Usually, when a crisis flares, the chief concern of news organizations is getting their reporters and cameramen on the scene. But when the crackdown came in Poland, the Western press faced a different problem. Scores of journalists, including two TIME correspondents, were already inside the country, but they could not get their dispatches out except by subterfuge. Said Los Angeles Times Managing Editor William Thomas: "We've never seen such a complete clampdown on all avenues of information." Added New York Times Foreign News Editor Robert Semple Jr.: "Even in Iran you could always find a telex somewhere. You at least had two-way communications."

Editors lost direct contact with their correspondents last Monday, when the last telex lines were shut down.
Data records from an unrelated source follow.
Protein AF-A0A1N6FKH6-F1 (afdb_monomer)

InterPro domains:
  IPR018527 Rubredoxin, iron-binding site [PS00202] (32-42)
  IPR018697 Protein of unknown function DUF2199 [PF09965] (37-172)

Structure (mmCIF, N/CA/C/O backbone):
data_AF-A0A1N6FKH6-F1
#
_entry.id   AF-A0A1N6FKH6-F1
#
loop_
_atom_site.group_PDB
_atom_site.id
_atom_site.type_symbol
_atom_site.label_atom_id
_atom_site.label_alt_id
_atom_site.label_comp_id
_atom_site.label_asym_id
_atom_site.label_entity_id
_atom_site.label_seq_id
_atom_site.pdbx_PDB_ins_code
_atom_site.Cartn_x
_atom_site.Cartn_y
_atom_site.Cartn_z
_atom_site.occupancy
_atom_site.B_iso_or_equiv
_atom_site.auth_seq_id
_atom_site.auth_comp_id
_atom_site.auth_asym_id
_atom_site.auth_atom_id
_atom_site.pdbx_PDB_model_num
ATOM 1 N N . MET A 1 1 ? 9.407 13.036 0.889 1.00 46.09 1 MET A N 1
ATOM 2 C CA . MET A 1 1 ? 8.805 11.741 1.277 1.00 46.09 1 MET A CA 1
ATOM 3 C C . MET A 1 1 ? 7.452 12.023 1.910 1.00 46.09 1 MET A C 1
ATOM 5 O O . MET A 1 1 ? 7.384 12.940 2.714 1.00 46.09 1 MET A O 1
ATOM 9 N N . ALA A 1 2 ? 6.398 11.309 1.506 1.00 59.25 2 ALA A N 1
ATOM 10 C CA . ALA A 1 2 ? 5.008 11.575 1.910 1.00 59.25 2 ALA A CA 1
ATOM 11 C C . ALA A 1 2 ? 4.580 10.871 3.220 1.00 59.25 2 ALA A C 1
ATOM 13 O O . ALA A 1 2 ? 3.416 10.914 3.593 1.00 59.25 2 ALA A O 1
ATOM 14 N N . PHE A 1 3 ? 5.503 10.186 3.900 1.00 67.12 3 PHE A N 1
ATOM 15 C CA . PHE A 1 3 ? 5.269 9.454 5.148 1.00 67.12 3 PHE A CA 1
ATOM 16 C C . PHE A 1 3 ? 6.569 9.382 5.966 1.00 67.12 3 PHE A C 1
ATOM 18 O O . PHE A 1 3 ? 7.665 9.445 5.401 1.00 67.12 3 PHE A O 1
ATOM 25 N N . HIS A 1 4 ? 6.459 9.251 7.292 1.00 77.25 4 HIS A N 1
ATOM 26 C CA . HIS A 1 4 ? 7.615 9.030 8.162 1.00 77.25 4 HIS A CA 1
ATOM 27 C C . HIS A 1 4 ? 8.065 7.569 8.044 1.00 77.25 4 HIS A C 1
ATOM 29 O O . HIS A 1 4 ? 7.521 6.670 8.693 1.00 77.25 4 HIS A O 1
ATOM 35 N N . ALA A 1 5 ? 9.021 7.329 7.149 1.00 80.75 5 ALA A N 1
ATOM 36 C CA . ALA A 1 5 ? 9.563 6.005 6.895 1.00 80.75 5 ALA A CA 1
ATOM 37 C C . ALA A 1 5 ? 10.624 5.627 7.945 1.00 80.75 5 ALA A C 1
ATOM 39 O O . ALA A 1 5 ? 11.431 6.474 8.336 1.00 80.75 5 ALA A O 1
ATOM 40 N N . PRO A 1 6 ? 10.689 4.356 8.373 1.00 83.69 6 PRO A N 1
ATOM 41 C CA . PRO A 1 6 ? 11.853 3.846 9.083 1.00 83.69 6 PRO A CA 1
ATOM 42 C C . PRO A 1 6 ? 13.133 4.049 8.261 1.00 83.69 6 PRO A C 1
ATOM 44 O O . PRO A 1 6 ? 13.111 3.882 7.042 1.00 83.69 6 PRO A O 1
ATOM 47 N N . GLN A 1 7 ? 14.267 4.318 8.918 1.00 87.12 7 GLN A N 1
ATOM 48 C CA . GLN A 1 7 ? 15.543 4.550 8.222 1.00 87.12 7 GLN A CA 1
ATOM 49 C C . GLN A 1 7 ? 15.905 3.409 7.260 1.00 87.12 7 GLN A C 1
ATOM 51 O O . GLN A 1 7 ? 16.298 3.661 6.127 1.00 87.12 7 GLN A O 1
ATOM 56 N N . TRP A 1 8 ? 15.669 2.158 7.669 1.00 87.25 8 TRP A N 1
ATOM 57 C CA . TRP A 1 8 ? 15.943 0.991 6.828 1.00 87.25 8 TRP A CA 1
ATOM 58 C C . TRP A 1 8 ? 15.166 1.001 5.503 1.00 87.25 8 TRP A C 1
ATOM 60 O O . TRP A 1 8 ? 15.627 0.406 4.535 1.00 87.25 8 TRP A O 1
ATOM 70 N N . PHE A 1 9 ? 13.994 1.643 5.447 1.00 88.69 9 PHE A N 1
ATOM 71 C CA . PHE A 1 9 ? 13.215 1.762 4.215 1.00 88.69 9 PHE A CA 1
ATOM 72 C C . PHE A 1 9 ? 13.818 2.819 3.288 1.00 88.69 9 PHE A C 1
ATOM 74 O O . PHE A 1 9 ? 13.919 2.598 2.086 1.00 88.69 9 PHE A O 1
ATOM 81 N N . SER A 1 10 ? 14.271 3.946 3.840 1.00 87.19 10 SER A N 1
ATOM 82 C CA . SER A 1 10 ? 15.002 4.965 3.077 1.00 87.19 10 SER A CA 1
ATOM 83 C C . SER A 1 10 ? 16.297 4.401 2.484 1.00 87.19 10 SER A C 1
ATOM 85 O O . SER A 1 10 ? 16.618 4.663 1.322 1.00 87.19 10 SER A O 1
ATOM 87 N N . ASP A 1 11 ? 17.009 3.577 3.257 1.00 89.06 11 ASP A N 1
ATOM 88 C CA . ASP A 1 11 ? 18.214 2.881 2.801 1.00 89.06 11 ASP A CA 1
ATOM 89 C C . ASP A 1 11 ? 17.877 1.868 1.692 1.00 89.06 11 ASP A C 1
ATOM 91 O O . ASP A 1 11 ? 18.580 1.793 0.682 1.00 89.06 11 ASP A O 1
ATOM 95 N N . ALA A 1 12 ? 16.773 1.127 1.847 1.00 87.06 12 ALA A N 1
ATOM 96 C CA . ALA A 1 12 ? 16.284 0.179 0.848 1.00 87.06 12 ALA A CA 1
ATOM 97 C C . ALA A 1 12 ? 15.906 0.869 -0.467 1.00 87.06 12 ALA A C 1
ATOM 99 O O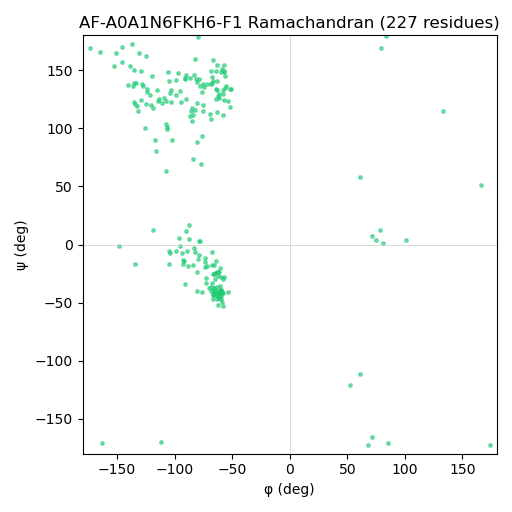 . ALA A 1 12 ? 16.308 0.400 -1.526 1.00 87.06 12 ALA A O 1
ATOM 100 N N . LEU A 1 13 ? 15.198 2.002 -0.407 1.00 87.19 13 LEU A N 1
ATOM 101 C CA . LEU A 1 13 ? 14.852 2.795 -1.587 1.00 87.19 13 LEU A CA 1
ATOM 102 C C . LEU A 1 13 ? 16.118 3.248 -2.321 1.00 87.19 13 LEU A C 1
ATOM 104 O O . LEU A 1 13 ? 16.258 2.989 -3.507 1.00 87.19 13 LEU A O 1
ATOM 108 N N . THR A 1 14 ? 17.080 3.821 -1.594 1.00 88.19 14 THR A N 1
ATOM 109 C CA . THR A 1 14 ? 18.369 4.248 -2.166 1.00 88.19 14 THR A CA 1
ATOM 110 C C . THR A 1 14 ? 19.123 3.084 -2.815 1.00 88.19 14 THR A C 1
ATOM 112 O O . THR A 1 14 ? 19.695 3.235 -3.892 1.00 88.19 14 THR A O 1
ATOM 1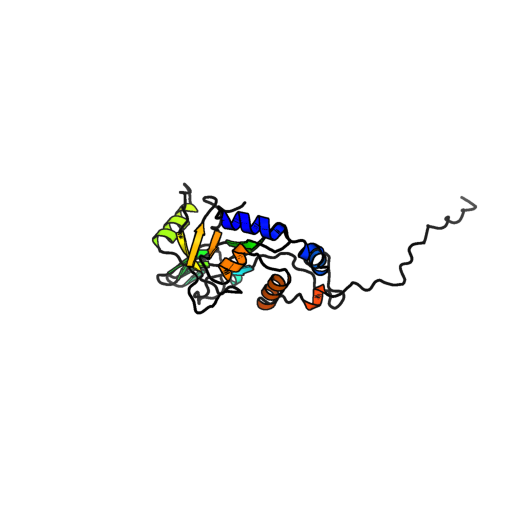15 N N . THR A 1 15 ? 19.128 1.918 -2.164 1.00 87.00 15 THR A N 1
ATOM 116 C CA . THR A 1 15 ? 19.795 0.712 -2.677 1.00 87.00 15 THR A CA 1
ATOM 117 C C . THR A 1 15 ? 19.117 0.197 -3.942 1.00 87.00 15 THR A C 1
ATOM 119 O O . THR A 1 15 ? 19.799 -0.082 -4.925 1.00 87.00 15 THR A O 1
ATOM 122 N N . ALA A 1 16 ? 17.785 0.102 -3.932 1.00 84.75 16 ALA A N 1
ATOM 123 C CA . ALA A 1 16 ? 16.998 -0.375 -5.060 1.00 84.75 16 ALA A CA 1
ATOM 124 C C . ALA A 1 16 ? 17.209 0.505 -6.298 1.00 84.75 16 ALA A C 1
ATOM 126 O O . ALA A 1 16 ? 17.473 -0.035 -7.369 1.00 84.75 16 ALA A O 1
ATOM 127 N N . SER A 1 17 ? 17.199 1.833 -6.150 1.00 81.56 17 SER A N 1
ATOM 128 C CA . SER A 1 17 ? 17.415 2.780 -7.254 1.00 81.56 17 SER A CA 1
ATOM 129 C C . SER A 1 17 ? 18.782 2.638 -7.941 1.00 81.56 17 SER A C 1
ATOM 131 O O . SER A 1 17 ? 18.952 3.108 -9.061 1.00 81.56 17 SER A O 1
ATOM 133 N N . GLY A 1 18 ? 19.773 2.025 -7.284 1.00 79.44 18 GLY A N 1
ATOM 134 C CA . GLY A 1 18 ? 21.139 1.896 -7.799 1.00 79.44 18 GLY A CA 1
ATOM 135 C C . GLY A 1 18 ? 21.374 0.738 -8.779 1.00 79.44 18 GLY A C 1
ATOM 136 O O . GLY A 1 18 ? 22.480 0.629 -9.310 1.00 79.44 18 GLY A O 1
ATOM 137 N N . ASP A 1 19 ? 20.392 -0.140 -9.005 1.00 82.88 19 ASP A N 1
ATOM 138 C CA . ASP A 1 19 ? 20.543 -1.308 -9.884 1.00 82.88 19 ASP A CA 1
ATOM 139 C C . ASP A 1 19 ? 20.289 -0.958 -11.369 1.00 82.88 19 ASP A C 1
ATOM 141 O O . ASP A 1 19 ? 19.174 -0.604 -11.739 1.00 82.88 19 ASP A O 1
ATOM 145 N N . PRO A 1 20 ? 21.269 -1.100 -12.279 1.00 85.44 20 PRO A N 1
ATOM 146 C CA . PRO A 1 20 ? 21.093 -0.740 -13.686 1.00 85.44 20 PRO A CA 1
ATOM 147 C C . PRO A 1 20 ? 20.312 -1.781 -14.511 1.00 85.44 20 PRO A C 1
ATOM 149 O O . PRO A 1 20 ? 20.238 -1.645 -15.734 1.00 85.44 20 PRO A O 1
ATOM 152 N N . ALA A 1 21 ? 19.810 -2.870 -13.916 1.00 83.56 21 ALA A N 1
ATOM 153 C CA . ALA A 1 21 ? 19.116 -3.930 -14.650 1.00 83.56 21 ALA A CA 1
ATOM 154 C C . ALA A 1 21 ? 17.877 -3.413 -15.395 1.00 83.56 21 ALA A C 1
ATOM 156 O O . ALA A 1 21 ? 17.648 -3.805 -16.540 1.00 83.56 21 ALA A O 1
ATOM 157 N N . LEU A 1 22 ? 17.121 -2.504 -14.775 1.00 90.50 22 LEU A N 1
ATOM 158 C CA . LEU A 1 22 ? 15.885 -1.971 -15.343 1.00 90.50 22 LEU A CA 1
ATOM 159 C C . LEU A 1 22 ? 16.129 -1.097 -16.581 1.00 90.50 22 LEU A C 1
ATOM 161 O O . LEU A 1 22 ? 15.383 -1.190 -17.552 1.00 90.50 22 LEU A O 1
ATOM 165 N N . ASP A 1 23 ? 17.222 -0.329 -16.597 1.00 88.44 23 ASP A N 1
ATOM 166 C CA . ASP A 1 23 ? 17.619 0.509 -17.739 1.00 88.44 23 ASP A CA 1
ATOM 167 C C . ASP A 1 23 ? 17.904 -0.304 -19.010 1.00 88.44 23 ASP A C 1
ATOM 169 O O . ASP A 1 23 ? 17.851 0.218 -20.125 1.00 88.44 23 ASP A O 1
ATOM 173 N N . ARG A 1 24 ? 18.241 -1.589 -18.855 1.00 89.75 24 ARG A N 1
ATOM 174 C CA . ARG A 1 24 ? 18.544 -2.500 -19.968 1.00 89.75 24 ARG A CA 1
ATOM 175 C C . ARG A 1 24 ? 17.326 -3.287 -20.431 1.00 89.75 24 ARG A C 1
ATOM 177 O O . ARG A 1 24 ? 17.428 -4.003 -21.426 1.00 89.75 24 ARG A O 1
ATOM 184 N N . ASP A 1 25 ? 16.208 -3.183 -19.723 1.00 92.31 25 ASP A N 1
ATOM 185 C CA . ASP A 1 25 ? 14.983 -3.885 -20.059 1.00 92.31 25 ASP A CA 1
ATOM 186 C C . ASP A 1 25 ? 14.161 -3.061 -21.067 1.00 92.31 25 ASP A C 1
ATOM 188 O O . ASP A 1 25 ? 13.601 -2.021 -20.707 1.00 92.31 25 ASP A O 1
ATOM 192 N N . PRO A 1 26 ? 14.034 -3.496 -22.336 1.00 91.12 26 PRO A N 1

By that time, telephone communication had been cut off and journalists summoned to Warsaw for reaccreditation. They were told to stay within city limits and not take pictures on the streets.

But if Poland's generals hoped to seal off the country from the outside world, they underestimated the determination of Western journalists. Dispatches and film continued to trickle out of the country, smuggled by departing tourists, sympathetic Poles and the occasional journalist whose visa had expired. The risks were high. Automobile border checks were rigorous; outgoing rail passengers ran a gauntlet of Polish and East German interrogation and baggage checks. Film, camera equipment and video cassettes were confiscated. Anyone suspected of trying to leave with written reports or pictures was threatened with jail.

One of the first to make it through was Sygma Photographer Henri Bureau, 41, who was on assignment for TIME. He had photographed Solidarity's last meeting at the Lenin Shipyard in Gdansk just before martial law was imposed, then made his way back to Warsaw, taking pictures of troop movements through the window of his car. Leaving all his equipment behind, Bureau stuffed 30 rolls of film in his snow boots and rode an unheated train in subzero weather to Berlin with L'Express Correspondent Jacques Renard. Said Bureau: "The East Germans searched everything. They looked under seats with flashlights and brought in ladders to go over the overhead compartments. Then they checked us one by one." The Solidarity leaflets Renard was carrying were confiscated, but he and Bureau were not detained. After arriving in East Berlin, they promptly flew to Paris.

Other journalists successfully hid rolls of film in their pants, sewed video cassettes into the lining of coats, and photographed notes for easier concealment. Mark Phillips, 33, a London-based correspondent for the Canadian Broadcasting Corp., smuggled out a videotape containing reports from CBC, CBS, NBC and BBC in the third interior compartment of a zipper bag. At one point, he said, an East German guard was "one zip away" from the tape when Phillips distracted him.